I looked at all plate appearances from 1988 through 2000 for which I had individual pitch data, a data set that covers 87% of all PAs during that span. I grouped the PAs by the number of pitches, and looked at AVG, OBP, SLG, and OPS as simple measures of offensive performance. I did not attempt to control for park or league factors, nor for differences between patient hitters—who see more pitches per PA, and thus represent a higher fraction of the sample at higher number of pitches—and impatient hitters, who are proportionally represented more in the lower pitch totals. I used a cutoff of 500 plate appearances of a given length over the years covered to be significant, although I show the entire table below.
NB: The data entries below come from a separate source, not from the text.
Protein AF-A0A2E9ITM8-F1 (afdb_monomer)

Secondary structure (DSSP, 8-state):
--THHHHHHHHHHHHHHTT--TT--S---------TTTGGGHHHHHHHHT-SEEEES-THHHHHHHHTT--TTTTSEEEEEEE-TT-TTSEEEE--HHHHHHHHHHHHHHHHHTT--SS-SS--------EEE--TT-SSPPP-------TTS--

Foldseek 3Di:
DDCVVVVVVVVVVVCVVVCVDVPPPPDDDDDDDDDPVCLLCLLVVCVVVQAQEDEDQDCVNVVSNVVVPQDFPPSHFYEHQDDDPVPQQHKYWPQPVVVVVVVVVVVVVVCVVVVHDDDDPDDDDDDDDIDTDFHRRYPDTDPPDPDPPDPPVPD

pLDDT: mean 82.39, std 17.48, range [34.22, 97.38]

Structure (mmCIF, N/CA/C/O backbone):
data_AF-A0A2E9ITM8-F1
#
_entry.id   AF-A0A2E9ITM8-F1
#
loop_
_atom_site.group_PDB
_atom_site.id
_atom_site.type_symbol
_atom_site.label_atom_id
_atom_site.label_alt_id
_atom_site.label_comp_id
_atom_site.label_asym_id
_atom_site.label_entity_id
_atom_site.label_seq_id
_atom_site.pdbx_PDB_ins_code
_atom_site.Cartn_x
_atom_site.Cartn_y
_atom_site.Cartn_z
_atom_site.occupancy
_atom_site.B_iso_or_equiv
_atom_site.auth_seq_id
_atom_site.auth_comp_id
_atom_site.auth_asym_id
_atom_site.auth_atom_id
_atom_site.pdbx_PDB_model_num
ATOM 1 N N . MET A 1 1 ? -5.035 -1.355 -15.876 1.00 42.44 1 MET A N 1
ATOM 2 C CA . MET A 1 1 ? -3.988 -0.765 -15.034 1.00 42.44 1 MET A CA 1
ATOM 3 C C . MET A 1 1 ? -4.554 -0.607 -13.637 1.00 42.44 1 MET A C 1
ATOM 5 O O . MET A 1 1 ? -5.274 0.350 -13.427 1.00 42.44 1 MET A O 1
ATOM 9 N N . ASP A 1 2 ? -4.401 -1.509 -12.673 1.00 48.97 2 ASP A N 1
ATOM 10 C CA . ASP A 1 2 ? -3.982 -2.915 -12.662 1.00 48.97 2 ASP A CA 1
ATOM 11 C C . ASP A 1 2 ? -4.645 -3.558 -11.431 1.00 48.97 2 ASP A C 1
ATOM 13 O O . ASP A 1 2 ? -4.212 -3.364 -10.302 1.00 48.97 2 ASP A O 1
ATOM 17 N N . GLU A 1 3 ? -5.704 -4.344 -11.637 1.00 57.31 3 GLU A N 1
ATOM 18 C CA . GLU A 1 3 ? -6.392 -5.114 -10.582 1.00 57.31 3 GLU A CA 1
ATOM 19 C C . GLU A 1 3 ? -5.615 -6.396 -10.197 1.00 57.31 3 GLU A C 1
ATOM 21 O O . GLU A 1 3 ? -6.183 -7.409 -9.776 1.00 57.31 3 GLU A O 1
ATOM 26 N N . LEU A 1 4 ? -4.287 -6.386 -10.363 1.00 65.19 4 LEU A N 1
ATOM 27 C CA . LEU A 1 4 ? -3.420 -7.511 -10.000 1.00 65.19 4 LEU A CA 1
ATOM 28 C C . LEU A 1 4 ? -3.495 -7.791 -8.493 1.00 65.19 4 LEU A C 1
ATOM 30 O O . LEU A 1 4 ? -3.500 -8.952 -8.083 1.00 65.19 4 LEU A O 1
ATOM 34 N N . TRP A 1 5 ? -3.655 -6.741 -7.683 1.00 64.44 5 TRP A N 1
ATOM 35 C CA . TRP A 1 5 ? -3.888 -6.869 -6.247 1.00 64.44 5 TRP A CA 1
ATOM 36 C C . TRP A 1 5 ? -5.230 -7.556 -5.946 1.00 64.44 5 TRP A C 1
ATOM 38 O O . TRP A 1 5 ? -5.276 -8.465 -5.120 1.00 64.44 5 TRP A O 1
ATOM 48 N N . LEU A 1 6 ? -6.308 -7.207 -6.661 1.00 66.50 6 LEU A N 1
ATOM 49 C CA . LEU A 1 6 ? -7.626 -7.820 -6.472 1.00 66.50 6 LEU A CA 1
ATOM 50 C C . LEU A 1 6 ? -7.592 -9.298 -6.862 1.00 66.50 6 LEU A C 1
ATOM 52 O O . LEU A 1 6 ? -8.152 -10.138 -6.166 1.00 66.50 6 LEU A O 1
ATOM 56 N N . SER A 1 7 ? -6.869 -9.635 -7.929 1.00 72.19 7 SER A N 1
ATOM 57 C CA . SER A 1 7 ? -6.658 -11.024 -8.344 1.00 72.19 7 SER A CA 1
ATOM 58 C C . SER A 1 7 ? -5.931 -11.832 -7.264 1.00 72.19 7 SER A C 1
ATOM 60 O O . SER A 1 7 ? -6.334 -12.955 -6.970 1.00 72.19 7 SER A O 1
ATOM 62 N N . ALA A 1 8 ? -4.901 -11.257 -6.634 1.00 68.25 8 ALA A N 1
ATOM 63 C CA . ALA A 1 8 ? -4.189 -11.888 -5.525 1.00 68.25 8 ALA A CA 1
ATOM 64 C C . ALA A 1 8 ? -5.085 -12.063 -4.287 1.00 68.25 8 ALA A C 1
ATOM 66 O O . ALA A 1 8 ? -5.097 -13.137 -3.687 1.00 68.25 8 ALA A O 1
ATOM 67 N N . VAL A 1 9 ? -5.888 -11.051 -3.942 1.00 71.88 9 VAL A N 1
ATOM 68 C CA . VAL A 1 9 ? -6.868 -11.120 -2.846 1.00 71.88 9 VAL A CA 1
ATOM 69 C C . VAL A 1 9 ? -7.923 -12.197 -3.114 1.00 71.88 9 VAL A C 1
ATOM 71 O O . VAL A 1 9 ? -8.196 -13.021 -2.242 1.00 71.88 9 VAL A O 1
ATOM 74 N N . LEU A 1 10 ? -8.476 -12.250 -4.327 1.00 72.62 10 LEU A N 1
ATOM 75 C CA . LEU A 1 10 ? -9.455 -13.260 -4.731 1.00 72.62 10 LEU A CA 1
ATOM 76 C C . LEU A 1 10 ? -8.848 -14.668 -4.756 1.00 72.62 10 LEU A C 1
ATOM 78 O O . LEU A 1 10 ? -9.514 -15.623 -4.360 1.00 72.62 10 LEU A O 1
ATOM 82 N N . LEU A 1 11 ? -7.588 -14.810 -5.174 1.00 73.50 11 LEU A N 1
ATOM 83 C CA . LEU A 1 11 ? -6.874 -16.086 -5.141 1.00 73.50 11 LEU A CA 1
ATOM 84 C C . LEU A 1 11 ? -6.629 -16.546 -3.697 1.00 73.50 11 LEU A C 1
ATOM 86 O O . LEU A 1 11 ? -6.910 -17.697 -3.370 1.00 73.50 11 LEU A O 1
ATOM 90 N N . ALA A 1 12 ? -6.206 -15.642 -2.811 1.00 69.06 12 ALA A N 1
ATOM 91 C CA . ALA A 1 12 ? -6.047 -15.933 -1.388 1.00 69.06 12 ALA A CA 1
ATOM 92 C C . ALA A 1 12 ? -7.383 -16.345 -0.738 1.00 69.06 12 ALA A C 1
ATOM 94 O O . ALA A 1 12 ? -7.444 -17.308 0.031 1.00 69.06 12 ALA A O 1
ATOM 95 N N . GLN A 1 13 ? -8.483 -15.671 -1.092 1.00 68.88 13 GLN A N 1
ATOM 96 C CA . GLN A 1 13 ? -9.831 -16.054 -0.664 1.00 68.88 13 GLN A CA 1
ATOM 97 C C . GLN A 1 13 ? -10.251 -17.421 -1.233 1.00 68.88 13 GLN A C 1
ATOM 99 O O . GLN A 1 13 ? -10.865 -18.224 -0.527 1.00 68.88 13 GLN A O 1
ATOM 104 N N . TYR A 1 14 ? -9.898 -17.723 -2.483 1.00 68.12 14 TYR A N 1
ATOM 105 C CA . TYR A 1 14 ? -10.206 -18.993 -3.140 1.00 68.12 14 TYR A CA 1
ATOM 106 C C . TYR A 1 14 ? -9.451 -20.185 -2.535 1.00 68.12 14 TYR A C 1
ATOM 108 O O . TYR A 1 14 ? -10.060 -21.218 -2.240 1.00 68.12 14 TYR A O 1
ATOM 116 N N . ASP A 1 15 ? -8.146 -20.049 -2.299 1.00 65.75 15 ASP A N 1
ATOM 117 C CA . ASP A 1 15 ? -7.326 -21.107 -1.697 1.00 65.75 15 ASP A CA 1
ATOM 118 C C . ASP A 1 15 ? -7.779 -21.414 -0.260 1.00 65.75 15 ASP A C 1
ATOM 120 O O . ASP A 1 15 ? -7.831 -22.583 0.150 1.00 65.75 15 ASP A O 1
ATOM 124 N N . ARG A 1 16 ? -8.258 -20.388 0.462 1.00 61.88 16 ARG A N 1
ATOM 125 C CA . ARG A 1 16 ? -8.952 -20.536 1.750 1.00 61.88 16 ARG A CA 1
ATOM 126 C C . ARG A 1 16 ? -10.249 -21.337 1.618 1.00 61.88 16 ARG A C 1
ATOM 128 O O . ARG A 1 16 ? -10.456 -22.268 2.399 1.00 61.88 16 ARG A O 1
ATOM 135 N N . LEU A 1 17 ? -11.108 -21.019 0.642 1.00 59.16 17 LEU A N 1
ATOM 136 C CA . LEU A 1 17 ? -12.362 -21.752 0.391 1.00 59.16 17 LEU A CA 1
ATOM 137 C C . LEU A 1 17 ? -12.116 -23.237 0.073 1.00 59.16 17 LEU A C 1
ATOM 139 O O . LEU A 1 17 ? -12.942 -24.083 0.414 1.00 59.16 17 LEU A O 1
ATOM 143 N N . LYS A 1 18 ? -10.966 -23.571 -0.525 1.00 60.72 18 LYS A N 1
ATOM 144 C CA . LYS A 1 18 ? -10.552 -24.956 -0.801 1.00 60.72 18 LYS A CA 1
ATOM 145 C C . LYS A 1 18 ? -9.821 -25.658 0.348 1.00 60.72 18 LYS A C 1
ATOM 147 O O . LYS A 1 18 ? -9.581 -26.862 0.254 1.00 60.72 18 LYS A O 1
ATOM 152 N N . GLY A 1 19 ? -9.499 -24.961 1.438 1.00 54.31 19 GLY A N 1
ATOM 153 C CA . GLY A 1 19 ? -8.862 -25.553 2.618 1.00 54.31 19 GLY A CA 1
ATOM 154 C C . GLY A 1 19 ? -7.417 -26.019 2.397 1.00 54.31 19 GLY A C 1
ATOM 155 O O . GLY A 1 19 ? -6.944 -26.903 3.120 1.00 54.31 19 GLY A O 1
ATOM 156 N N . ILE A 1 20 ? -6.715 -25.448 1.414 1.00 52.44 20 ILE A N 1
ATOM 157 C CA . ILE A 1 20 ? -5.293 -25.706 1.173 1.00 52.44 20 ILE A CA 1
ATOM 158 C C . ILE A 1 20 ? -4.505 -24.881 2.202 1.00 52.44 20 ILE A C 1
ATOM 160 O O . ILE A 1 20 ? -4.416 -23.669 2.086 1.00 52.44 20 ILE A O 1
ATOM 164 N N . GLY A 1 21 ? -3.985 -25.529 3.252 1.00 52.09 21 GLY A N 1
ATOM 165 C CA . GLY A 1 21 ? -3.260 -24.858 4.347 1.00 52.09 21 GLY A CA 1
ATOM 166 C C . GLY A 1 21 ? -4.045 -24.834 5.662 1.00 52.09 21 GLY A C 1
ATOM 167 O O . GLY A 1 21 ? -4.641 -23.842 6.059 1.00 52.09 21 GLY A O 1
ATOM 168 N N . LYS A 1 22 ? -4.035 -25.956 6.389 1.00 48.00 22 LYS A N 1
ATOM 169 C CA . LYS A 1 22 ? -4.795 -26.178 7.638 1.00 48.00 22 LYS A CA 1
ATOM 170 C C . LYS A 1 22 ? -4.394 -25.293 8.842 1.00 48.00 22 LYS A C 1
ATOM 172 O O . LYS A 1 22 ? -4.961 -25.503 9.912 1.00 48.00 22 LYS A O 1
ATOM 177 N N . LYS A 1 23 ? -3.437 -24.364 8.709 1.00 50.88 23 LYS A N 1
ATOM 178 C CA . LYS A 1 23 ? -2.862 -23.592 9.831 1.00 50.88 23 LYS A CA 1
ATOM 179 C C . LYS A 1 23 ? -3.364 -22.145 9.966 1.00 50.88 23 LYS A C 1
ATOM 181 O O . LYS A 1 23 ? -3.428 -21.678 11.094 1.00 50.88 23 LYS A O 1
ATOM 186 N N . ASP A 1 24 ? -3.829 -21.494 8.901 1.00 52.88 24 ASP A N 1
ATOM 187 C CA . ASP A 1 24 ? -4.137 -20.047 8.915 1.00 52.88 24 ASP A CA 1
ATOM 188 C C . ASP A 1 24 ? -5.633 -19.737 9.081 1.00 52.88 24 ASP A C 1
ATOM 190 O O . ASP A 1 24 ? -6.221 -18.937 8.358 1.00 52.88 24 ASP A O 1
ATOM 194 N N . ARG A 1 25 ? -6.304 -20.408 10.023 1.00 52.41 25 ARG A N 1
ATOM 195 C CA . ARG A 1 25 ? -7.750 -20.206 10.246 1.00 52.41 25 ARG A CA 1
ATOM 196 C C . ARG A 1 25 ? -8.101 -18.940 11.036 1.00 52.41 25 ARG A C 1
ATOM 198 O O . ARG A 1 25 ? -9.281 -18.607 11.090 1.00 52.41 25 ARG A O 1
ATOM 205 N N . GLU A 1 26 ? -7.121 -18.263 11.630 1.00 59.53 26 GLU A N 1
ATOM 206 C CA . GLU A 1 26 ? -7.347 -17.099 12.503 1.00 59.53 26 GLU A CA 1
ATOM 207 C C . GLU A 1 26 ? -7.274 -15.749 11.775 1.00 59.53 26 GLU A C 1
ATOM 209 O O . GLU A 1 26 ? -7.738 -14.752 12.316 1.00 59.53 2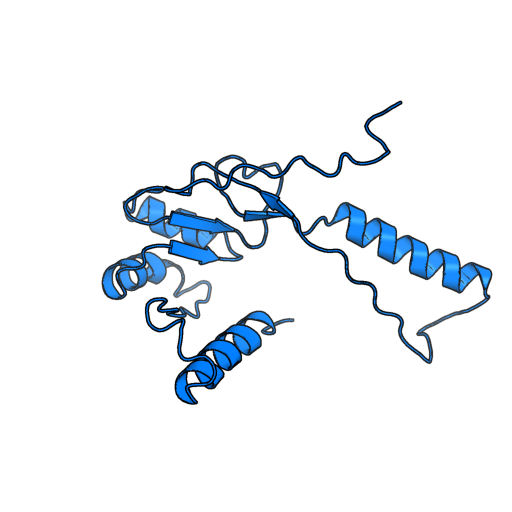6 GLU A O 1
ATOM 214 N N . PHE A 1 27 ? -6.764 -15.698 10.540 1.00 66.31 27 PHE A N 1
ATOM 215 C CA . PHE A 1 27 ? -6.639 -14.450 9.786 1.00 66.31 27 PHE A CA 1
ATOM 216 C C . PHE A 1 27 ? -7.846 -14.244 8.855 1.00 66.31 27 PHE A C 1
ATOM 218 O O . PHE A 1 27 ? -8.116 -15.075 7.981 1.00 66.31 27 PHE A O 1
ATOM 225 N N . ASN A 1 28 ? -8.598 -13.153 9.044 1.00 76.06 28 ASN A N 1
ATOM 226 C CA . ASN A 1 28 ? -9.737 -12.798 8.196 1.00 76.06 28 ASN A CA 1
ATOM 227 C C . ASN A 1 28 ? -9.425 -11.569 7.333 1.00 76.06 28 ASN A C 1
ATOM 229 O O . ASN A 1 28 ? -9.249 -10.478 7.859 1.00 76.06 28 ASN A O 1
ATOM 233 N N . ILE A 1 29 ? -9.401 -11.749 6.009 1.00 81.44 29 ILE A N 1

Pitch # PA AVG OBP SLG OPS
1 286,695 .323 .316 .497 814
2 334,951 .319 .316 .491 807
3 340,944 .267 .269 .411 681
4 371,885 .227 .333 .346 678
5 304,844 .215 .346 .333 679
6 193,051 .211 .374 .326 700
7 79,250 .223 .405 .354 758
8 29,939 .231 .418 .370 788
9 10,797 .237 .427 .392 819
10 3,743 .229 .419 .379 798
11 1,393 .258 .442 .438 880
12 515 .290 .485 .491 976
13 176 .242 .426 .394 820
14 61 .239 .368 .391 760
15 28 .222 .464 .778 1242
16 11 .333 .455 .778 1232
17 4 .500 .750 .500 1250
18 2 .000 .000 .000 000
19 1 .000 .000 .000 000
20 1 .000 .000 .000 000
Everyone who guessed that four pitches was the best PA length for pitchers (678 OPS), and 12 the best for batters (976 OPS) can go to the head of the class. The 3-5 pitch range was actually pretty equally favorable for pitchers, bringing in a sub-700 OPS. Offense was pretty high for the first couple of pitches, then dips sharply before slowly recovering over longer and longer plate appearances. The chart below makes this easier to see.
The first two pitches are more than 100 points of OPS better for the hitter than pitches three, four, five, and six. Slugging, in particular, dips sharply, almost 175 points worth between one-pitch PAs and six-pitch PAs. Batters start to gain ground again at the seven-pitch level, and have equalled their production when putting the first couple of pitches in play once the plate appearance goes for at least nine pitches.
Contrary to the traditional sabermetric support for patience, seeing such a swing towards the pitcher suggests that aggressively going after pitches early in the count may be a viable strategy for some hitters. We'd really need to do a much deeper analysis, though, to see how individual batters perform in varying length plate appearances before concluding anything along such lines.
As expected, batting average and on-base percentage match closely until four pitches, and we see a steady rise in OBP thereafter, indicating that long at bats start to turn the batter's way. Curiously, even slugging rises after a while, and more than can be explained by the rise in batting average alone. Perhaps a batter gains an advantage after having seen several pitches from the same pitcher in quick succession, allowing him to time his swing, or recognize the type of pitch earlier in its delivery. Or, as speculated earlier, maybe the inability to retire a hitter in six pitches indicates a tiring pitcher, or one struggling with his command.
This chart is only a reflection of what has happened, and can't be used to directly infer causality, so we don't know which alternative is true. We can, however, note the break point between the outcomes at two and three pitches, where we see the sharpest decline in aggregate OPS.